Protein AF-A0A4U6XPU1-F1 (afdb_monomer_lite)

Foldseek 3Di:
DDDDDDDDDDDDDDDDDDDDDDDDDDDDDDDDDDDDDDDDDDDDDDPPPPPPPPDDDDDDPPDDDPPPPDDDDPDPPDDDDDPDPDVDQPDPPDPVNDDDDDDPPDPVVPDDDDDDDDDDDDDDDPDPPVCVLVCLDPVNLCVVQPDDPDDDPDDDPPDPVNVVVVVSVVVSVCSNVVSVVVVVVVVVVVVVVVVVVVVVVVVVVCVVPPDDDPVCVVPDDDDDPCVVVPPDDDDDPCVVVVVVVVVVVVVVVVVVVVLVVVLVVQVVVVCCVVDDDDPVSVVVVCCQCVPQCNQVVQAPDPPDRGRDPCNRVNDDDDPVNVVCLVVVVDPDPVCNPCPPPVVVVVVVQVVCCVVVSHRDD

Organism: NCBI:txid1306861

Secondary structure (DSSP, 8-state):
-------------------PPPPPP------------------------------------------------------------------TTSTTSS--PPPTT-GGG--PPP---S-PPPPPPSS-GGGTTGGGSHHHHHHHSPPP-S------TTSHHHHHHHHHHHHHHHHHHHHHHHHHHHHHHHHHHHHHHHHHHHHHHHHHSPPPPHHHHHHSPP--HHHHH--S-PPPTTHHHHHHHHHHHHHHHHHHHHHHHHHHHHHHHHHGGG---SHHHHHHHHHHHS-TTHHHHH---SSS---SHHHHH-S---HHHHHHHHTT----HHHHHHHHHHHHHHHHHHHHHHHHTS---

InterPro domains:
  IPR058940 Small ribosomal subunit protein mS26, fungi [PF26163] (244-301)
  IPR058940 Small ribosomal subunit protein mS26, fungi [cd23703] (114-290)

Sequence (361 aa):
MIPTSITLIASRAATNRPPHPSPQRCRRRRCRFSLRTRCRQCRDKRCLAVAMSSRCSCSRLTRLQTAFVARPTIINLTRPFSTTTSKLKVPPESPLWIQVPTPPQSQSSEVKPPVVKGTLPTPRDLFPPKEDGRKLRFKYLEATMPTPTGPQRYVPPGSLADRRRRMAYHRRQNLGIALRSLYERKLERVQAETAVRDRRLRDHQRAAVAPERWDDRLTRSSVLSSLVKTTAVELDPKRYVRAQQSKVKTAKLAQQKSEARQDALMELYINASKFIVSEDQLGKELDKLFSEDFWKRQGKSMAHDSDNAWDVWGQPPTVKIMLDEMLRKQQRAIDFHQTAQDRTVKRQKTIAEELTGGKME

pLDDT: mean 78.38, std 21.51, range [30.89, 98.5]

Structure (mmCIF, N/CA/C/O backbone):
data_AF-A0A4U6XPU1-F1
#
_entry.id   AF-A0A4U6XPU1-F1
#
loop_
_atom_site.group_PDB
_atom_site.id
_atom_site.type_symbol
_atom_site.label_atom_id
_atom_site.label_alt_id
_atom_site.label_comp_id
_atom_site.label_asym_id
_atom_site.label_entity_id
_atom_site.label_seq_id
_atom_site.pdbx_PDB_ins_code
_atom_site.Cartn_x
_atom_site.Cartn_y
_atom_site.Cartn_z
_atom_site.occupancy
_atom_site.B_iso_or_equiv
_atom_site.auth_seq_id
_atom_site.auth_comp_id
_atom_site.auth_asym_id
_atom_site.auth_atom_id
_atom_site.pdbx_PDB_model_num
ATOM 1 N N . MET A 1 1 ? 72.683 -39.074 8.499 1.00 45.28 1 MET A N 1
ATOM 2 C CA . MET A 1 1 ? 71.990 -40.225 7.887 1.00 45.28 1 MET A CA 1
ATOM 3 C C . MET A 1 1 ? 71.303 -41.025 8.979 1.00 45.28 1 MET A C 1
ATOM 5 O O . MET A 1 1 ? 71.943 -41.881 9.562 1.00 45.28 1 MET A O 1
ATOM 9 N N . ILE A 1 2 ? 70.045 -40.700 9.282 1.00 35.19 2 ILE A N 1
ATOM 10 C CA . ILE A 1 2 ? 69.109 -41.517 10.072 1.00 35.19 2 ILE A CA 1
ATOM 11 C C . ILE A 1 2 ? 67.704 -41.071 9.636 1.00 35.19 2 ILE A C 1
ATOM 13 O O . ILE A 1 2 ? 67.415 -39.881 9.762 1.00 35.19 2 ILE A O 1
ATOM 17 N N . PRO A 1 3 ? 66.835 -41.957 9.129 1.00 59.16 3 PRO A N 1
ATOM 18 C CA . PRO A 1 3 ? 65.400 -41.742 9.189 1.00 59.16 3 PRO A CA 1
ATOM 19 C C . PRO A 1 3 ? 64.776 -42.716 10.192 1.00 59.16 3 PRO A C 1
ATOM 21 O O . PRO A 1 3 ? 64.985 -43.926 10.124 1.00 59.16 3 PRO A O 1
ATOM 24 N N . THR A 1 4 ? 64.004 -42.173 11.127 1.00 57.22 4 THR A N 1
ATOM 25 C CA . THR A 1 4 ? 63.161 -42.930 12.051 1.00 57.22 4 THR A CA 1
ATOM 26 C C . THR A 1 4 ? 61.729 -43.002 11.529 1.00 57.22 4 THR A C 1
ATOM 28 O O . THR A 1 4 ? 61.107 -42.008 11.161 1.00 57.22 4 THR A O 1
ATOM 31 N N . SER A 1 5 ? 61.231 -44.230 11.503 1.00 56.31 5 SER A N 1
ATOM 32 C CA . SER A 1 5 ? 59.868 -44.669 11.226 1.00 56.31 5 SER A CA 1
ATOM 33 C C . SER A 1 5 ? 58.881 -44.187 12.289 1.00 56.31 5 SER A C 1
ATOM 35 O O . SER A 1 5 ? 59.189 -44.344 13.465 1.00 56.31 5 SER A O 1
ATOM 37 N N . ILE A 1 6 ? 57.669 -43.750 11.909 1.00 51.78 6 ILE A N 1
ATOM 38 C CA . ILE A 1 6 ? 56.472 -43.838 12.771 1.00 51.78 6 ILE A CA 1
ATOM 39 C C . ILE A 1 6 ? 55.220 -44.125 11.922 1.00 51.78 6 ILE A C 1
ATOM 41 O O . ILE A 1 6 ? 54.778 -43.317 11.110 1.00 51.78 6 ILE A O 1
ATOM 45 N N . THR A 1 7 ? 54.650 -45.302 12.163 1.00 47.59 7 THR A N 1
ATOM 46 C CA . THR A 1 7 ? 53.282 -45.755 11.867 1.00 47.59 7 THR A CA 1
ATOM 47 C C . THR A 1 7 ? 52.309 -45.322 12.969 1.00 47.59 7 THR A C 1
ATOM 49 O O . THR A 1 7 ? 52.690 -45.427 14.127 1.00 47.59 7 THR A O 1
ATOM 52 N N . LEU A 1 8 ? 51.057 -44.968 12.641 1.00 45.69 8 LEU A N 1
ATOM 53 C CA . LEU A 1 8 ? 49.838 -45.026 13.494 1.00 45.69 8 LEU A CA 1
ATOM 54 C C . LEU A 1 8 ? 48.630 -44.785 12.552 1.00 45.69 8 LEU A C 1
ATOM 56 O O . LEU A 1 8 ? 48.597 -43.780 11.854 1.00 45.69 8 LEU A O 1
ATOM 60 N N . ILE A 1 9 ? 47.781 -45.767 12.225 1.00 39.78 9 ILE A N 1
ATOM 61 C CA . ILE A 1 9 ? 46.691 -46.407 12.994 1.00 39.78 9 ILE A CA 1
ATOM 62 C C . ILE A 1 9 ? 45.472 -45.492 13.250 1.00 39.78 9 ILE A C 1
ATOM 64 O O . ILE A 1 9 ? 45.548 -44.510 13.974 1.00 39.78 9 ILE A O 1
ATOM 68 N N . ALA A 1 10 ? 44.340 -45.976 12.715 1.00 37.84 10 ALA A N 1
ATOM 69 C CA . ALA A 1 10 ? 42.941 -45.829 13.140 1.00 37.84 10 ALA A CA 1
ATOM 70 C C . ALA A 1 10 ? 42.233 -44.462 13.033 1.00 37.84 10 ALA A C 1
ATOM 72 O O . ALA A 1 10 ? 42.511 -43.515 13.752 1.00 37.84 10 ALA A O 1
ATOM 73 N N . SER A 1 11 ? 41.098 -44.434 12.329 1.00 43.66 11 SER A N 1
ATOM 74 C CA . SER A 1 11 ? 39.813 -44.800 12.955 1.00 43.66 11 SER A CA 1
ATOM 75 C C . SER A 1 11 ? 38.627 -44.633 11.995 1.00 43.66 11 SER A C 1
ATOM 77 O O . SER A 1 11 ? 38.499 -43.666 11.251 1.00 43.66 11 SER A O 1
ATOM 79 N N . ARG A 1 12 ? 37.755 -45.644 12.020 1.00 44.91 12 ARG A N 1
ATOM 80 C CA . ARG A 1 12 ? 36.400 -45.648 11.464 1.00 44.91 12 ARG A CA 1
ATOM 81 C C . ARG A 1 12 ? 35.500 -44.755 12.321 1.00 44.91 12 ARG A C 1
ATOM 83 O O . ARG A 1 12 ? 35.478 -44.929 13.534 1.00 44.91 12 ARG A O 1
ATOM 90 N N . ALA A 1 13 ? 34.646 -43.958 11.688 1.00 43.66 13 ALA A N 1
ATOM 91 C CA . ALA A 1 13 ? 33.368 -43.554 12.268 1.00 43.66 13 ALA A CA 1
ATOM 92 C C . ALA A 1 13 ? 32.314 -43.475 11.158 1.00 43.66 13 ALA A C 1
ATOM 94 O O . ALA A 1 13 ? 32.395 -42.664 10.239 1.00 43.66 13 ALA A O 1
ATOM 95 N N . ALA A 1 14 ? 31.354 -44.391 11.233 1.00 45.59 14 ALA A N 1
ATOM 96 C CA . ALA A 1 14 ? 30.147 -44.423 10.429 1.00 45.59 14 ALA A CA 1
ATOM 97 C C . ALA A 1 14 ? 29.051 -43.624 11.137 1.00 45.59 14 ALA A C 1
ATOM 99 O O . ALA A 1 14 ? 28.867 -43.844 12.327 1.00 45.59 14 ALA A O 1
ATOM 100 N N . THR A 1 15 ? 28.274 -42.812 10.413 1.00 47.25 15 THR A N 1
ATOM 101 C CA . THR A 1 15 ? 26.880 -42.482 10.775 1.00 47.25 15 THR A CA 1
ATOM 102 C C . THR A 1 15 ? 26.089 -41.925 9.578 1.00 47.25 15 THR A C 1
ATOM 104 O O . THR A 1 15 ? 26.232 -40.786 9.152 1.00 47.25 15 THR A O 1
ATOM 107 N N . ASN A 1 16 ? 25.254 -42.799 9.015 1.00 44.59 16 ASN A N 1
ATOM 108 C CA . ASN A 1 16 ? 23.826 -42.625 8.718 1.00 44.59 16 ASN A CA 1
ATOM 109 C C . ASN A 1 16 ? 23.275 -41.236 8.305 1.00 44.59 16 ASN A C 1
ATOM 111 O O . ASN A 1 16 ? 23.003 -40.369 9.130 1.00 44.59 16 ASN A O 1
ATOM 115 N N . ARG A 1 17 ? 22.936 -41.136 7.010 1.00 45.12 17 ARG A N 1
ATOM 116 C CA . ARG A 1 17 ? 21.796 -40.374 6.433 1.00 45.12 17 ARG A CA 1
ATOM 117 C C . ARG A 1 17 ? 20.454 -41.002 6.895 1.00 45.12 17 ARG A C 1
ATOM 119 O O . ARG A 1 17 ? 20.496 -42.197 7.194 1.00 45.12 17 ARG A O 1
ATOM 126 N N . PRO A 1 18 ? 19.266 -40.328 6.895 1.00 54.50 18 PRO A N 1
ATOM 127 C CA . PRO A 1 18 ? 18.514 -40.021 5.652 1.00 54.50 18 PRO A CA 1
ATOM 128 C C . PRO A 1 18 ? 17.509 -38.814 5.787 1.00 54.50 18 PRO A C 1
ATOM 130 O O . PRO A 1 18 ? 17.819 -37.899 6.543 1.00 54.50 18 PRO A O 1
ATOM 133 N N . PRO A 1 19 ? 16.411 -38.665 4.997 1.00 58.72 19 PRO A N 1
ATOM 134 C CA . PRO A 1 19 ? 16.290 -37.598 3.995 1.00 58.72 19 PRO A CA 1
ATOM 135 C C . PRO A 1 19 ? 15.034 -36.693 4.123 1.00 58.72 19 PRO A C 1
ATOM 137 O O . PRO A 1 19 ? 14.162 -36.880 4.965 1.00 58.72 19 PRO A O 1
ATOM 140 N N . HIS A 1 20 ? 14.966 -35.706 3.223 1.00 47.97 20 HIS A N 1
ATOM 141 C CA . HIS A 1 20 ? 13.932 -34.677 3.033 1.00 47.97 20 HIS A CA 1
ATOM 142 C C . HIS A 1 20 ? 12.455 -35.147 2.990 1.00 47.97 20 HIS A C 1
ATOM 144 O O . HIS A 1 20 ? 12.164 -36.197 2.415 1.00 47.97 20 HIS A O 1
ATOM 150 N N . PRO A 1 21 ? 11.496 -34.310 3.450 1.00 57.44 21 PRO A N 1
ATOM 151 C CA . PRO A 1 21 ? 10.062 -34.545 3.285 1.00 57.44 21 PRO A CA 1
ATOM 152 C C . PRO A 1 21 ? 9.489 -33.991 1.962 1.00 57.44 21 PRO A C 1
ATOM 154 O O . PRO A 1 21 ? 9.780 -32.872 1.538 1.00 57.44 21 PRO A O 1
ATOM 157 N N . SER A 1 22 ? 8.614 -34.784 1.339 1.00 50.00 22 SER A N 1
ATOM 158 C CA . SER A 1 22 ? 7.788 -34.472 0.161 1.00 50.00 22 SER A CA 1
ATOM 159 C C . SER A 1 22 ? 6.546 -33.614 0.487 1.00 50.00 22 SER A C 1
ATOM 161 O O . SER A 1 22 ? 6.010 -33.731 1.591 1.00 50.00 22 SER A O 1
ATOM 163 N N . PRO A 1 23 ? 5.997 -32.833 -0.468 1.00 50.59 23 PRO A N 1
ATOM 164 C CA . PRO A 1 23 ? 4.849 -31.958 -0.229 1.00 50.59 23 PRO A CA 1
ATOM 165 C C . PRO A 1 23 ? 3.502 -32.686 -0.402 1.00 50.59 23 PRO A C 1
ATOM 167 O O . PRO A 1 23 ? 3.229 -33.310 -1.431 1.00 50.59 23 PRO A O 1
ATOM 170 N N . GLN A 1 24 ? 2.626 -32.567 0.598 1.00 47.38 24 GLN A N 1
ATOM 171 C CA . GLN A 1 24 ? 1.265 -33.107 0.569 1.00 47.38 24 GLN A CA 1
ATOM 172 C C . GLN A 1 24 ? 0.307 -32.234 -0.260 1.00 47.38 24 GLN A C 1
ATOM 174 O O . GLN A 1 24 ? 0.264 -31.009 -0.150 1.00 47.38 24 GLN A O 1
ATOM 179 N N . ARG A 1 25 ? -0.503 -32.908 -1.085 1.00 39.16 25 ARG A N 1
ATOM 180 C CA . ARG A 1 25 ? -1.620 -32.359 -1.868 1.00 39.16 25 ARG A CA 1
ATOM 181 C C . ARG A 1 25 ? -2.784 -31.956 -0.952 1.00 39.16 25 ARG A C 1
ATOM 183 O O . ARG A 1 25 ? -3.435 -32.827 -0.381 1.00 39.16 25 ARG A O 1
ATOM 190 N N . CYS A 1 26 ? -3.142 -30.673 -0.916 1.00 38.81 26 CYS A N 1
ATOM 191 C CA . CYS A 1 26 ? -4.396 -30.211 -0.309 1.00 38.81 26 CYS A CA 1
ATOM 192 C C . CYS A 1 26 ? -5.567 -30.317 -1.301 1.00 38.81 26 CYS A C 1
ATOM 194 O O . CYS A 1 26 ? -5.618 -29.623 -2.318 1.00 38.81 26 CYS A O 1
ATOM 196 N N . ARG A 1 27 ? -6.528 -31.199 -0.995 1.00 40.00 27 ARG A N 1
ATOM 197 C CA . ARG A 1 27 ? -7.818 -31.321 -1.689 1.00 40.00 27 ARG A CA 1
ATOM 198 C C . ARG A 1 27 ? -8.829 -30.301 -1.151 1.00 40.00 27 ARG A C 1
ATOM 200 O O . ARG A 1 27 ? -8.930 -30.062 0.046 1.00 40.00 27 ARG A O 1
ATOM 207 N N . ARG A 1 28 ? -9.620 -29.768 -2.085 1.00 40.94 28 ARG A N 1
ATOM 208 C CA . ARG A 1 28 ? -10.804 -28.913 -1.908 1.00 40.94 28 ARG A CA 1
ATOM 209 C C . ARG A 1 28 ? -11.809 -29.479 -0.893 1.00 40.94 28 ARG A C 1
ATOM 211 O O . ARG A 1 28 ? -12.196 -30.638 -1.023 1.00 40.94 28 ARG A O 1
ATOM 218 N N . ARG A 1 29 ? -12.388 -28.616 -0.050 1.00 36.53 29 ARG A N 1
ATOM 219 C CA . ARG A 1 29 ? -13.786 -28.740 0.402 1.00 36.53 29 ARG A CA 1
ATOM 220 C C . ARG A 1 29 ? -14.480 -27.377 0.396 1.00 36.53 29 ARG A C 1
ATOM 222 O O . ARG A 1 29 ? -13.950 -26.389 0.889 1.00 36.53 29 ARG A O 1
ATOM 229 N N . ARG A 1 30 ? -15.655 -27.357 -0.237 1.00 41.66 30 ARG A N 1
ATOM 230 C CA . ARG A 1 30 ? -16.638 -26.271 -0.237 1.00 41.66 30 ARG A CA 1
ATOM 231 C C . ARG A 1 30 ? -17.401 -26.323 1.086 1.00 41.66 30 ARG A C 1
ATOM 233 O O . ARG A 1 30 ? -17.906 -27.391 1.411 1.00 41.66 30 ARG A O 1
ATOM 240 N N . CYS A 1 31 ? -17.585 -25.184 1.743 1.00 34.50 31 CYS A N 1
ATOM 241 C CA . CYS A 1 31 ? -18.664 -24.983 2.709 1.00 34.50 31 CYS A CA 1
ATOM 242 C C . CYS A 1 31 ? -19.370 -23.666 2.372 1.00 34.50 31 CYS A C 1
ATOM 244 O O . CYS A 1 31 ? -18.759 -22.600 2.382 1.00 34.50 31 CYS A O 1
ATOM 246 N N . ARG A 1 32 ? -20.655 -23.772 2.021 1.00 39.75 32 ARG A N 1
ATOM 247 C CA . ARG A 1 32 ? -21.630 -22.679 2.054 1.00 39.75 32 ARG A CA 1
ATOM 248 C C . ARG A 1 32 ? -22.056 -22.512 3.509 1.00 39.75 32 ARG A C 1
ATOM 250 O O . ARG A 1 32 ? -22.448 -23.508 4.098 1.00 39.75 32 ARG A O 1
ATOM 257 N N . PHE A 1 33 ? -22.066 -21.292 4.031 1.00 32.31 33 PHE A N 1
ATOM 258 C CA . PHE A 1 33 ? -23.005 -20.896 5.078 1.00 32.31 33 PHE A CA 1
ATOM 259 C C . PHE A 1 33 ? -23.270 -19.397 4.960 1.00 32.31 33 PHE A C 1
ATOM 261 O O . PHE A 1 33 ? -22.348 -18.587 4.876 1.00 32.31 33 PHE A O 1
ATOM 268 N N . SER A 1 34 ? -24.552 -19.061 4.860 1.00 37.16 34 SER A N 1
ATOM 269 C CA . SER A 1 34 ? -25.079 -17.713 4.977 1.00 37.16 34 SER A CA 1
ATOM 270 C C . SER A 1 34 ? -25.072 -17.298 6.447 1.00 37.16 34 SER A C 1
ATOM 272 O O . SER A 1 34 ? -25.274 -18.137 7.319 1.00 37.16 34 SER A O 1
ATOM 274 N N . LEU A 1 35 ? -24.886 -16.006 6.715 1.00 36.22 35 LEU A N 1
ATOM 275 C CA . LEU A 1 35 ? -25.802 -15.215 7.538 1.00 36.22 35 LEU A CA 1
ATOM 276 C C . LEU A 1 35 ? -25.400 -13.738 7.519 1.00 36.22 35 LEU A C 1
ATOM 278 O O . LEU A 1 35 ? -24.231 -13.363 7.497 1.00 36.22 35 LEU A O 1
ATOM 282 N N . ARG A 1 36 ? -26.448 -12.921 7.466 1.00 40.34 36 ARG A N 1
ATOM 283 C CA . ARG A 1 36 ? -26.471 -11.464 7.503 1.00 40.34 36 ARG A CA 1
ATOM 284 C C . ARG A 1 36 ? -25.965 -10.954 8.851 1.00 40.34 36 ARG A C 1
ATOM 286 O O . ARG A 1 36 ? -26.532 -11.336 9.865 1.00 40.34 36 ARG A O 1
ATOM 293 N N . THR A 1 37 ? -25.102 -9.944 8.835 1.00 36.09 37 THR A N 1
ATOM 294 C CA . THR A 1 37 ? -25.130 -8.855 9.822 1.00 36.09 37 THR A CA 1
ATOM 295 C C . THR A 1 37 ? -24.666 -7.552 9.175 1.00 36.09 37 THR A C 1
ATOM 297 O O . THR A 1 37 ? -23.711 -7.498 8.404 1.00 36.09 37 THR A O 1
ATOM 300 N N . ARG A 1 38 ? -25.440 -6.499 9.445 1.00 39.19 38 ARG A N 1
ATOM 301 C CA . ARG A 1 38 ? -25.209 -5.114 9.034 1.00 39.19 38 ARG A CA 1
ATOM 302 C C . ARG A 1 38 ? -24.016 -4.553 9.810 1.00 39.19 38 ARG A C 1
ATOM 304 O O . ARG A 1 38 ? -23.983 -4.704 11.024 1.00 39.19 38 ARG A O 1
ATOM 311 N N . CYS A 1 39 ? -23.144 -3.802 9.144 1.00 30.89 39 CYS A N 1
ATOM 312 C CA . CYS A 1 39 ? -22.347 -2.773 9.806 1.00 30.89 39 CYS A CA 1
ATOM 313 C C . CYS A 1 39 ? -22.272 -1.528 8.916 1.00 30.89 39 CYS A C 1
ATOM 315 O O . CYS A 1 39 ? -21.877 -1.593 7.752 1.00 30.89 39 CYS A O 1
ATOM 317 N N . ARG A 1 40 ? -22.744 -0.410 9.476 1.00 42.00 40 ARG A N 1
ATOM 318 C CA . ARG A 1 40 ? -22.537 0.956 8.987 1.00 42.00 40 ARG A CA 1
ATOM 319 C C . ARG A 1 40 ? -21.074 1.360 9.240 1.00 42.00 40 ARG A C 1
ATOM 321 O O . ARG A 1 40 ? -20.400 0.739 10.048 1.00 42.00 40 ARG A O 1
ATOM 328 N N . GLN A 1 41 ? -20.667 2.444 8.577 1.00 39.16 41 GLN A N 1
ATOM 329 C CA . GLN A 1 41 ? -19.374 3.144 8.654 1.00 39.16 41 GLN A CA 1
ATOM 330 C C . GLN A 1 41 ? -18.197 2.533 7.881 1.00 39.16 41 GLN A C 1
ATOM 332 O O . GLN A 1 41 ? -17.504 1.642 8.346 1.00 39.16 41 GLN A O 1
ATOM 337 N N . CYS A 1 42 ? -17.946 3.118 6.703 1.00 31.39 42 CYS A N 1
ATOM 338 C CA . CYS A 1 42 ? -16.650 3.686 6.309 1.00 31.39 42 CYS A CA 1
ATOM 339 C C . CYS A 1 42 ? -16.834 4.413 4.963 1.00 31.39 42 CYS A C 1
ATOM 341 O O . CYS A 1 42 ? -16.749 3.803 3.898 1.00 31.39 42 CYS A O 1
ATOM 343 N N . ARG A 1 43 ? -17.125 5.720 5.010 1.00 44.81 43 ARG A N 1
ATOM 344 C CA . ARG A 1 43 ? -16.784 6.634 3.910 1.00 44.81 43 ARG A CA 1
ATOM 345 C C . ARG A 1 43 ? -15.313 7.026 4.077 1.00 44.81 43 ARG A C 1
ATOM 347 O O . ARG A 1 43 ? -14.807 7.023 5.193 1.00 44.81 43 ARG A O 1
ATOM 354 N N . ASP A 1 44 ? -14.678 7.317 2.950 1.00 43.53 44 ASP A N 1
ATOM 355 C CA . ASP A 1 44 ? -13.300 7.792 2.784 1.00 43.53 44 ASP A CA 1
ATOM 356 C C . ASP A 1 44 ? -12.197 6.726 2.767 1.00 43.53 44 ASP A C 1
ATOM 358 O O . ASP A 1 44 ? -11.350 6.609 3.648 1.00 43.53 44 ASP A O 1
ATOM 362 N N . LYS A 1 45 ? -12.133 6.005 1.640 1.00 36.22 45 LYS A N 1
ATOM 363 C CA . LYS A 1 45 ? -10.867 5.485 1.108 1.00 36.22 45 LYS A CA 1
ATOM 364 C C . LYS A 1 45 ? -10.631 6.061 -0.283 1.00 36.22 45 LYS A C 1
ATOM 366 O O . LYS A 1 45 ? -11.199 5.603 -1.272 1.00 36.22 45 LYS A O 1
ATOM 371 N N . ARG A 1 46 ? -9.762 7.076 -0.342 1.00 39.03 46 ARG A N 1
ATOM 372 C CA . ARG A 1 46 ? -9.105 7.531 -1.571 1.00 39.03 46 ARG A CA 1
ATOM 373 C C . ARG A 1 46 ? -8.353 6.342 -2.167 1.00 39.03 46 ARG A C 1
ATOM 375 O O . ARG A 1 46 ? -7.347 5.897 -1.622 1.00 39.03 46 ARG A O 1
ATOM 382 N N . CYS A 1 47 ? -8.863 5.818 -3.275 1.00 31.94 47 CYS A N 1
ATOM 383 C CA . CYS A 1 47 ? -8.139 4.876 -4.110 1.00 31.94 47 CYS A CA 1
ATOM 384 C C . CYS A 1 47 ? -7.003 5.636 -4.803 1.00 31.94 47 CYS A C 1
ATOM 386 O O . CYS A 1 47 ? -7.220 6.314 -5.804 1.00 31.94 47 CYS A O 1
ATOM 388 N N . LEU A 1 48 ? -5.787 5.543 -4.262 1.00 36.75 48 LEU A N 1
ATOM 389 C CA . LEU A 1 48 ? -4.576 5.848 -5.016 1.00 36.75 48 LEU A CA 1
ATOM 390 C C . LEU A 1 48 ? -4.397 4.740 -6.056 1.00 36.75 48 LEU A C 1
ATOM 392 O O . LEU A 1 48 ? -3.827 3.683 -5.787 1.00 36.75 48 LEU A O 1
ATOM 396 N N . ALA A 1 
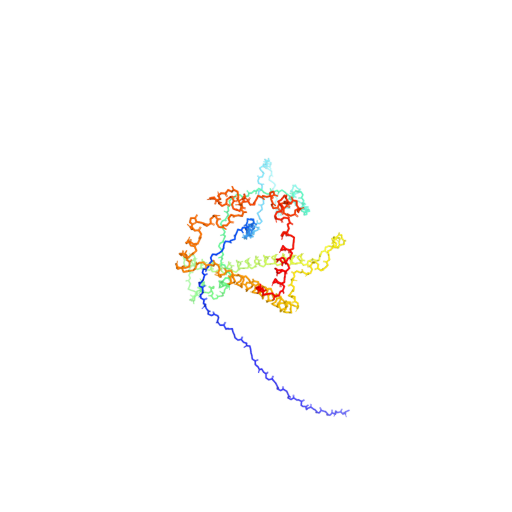49 ? -4.943 4.979 -7.245 1.00 32.09 49 ALA A N 1
ATOM 397 C CA . ALA A 1 49 ? -4.633 4.212 -8.434 1.00 32.09 49 ALA A CA 1
ATOM 398 C C . ALA A 1 49 ? -3.142 4.400 -8.749 1.00 32.09 49 ALA A C 1
ATOM 400 O O . ALA A 1 49 ? -2.716 5.446 -9.238 1.00 32.09 49 ALA A O 1
ATOM 401 N N . VAL A 1 50 ? -2.334 3.382 -8.452 1.00 37.31 50 VAL A N 1
ATOM 402 C CA . VAL A 1 50 ? -0.962 3.284 -8.952 1.00 37.31 50 VAL A CA 1
ATOM 403 C C . VAL A 1 50 ? -1.056 3.019 -10.451 1.00 37.31 50 VAL A C 1
ATOM 405 O O . VAL A 1 50 ? -1.171 1.883 -10.906 1.00 37.31 50 VAL A O 1
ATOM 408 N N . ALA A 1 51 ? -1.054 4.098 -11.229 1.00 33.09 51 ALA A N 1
○ ○ ○ ○ ○
■ **Problem requirements**
Above are the entries. Quote exactly the lines from the one bearing "ATOM 275 C CA" through the one bearing "ATOM 338 C CA".

■ **Completed task**
ATOM 275 C CA . LEU A 1 35 ? -25.802 -15.215 7.538 1.00 36.22 35 LEU A CA 1
ATOM 276 C C . LEU A 1 35 ? -25.400 -13.738 7.519 1.00 36.22 35 LEU A C 1
ATOM 278 O O . LEU A 1 35 ? -24.231 -13.363 7.497 1.00 36.22 35 LEU A O 1
ATOM 282 N N . ARG A 1 36 ? -26.448 -12.921 7.466 1.00 40.34 36 ARG A N 1
ATOM 283 C CA . ARG A 1 36 ? -26.471 -11.464 7.503 1.00 40.34 36 ARG A CA 1
ATOM 284 C C . ARG A 1 36 ? -25.965 -10.954 8.851 1.00 40.34 36 ARG A C 1
ATOM 286 O O . ARG A 1 36 ? -26.532 -11.336 9.865 1.00 40.34 36 ARG A O 1
ATOM 293 N N . THR A 1 37 ? -25.102 -9.944 8.835 1.00 36.09 37 THR A N 1
ATOM 294 C CA . THR A 1 37 ? -25.130 -8.855 9.822 1.00 36.09 37 THR A CA 1
ATOM 295 C C . THR A 1 37 ? -24.666 -7.552 9.175 1.00 36.09 37 THR A C 1
ATOM 297 O O . THR A 1 37 ? -23.711 -7.498 8.404 1.00 36.09 37 THR A O 1
ATOM 300 N N . ARG A 1 38 ? -25.440 -6.499 9.445 1.00 39.19 38 ARG A N 1
ATOM 301 C CA . ARG A 1 38 ? -25.209 -5.114 9.034 1.00 39.19 38 ARG A CA 1
ATOM 302 C C . ARG A 1 38 ? -24.016 -4.553 9.810 1.00 39.19 38 ARG A C 1
ATOM 304 O O . ARG A 1 38 ? -23.983 -4.704 11.024 1.00 39.19 38 ARG A O 1
ATOM 311 N N . CYS A 1 39 ? -23.144 -3.802 9.144 1.00 30.89 39 CYS A N 1
ATOM 312 C CA . CYS A 1 39 ? -22.347 -2.773 9.806 1.00 30.89 39 CYS A CA 1
ATOM 313 C C . CYS A 1 39 ? -22.272 -1.528 8.916 1.00 30.89 39 CYS A C 1
ATOM 315 O O . CYS A 1 39 ? -21.877 -1.593 7.752 1.00 30.89 39 CYS A O 1
ATOM 317 N N . ARG A 1 40 ? -22.744 -0.410 9.476 1.00 42.00 40 ARG A N 1
ATOM 318 C CA . ARG A 1 40 ? -22.537 0.956 8.987 1.00 42.00 40 ARG A CA 1
ATOM 319 C C . ARG A 1 40 ? -21.074 1.360 9.240 1.00 42.00 40 ARG A C 1
ATOM 321 O O . ARG A 1 40 ? -20.400 0.739 10.048 1.00 42.00 40 ARG A O 1
ATOM 328 N N . GLN A 1 41 ? -20.667 2.444 8.577 1.00 39.16 41 GLN A N 1
ATOM 329 C CA . GLN A 1 41 ? -19.374 3.144 8.654 1.00 39.16 41 GLN A CA 1
ATOM 330 C C . GLN A 1 41 ? -18.197 2.533 7.881 1.00 39.16 41 GLN A C 1
ATOM 332 O O . GLN A 1 41 ? -17.504 1.642 8.346 1.00 39.16 41 GLN A O 1
ATOM 337 N N . CYS A 1 42 ? -17.946 3.118 6.703 1.00 31.39 42 CYS A N 1
ATOM 338 C CA . CYS A 1 42 ? -16.650 3.686 6.309 1.00 31.39 42 CYS A CA 1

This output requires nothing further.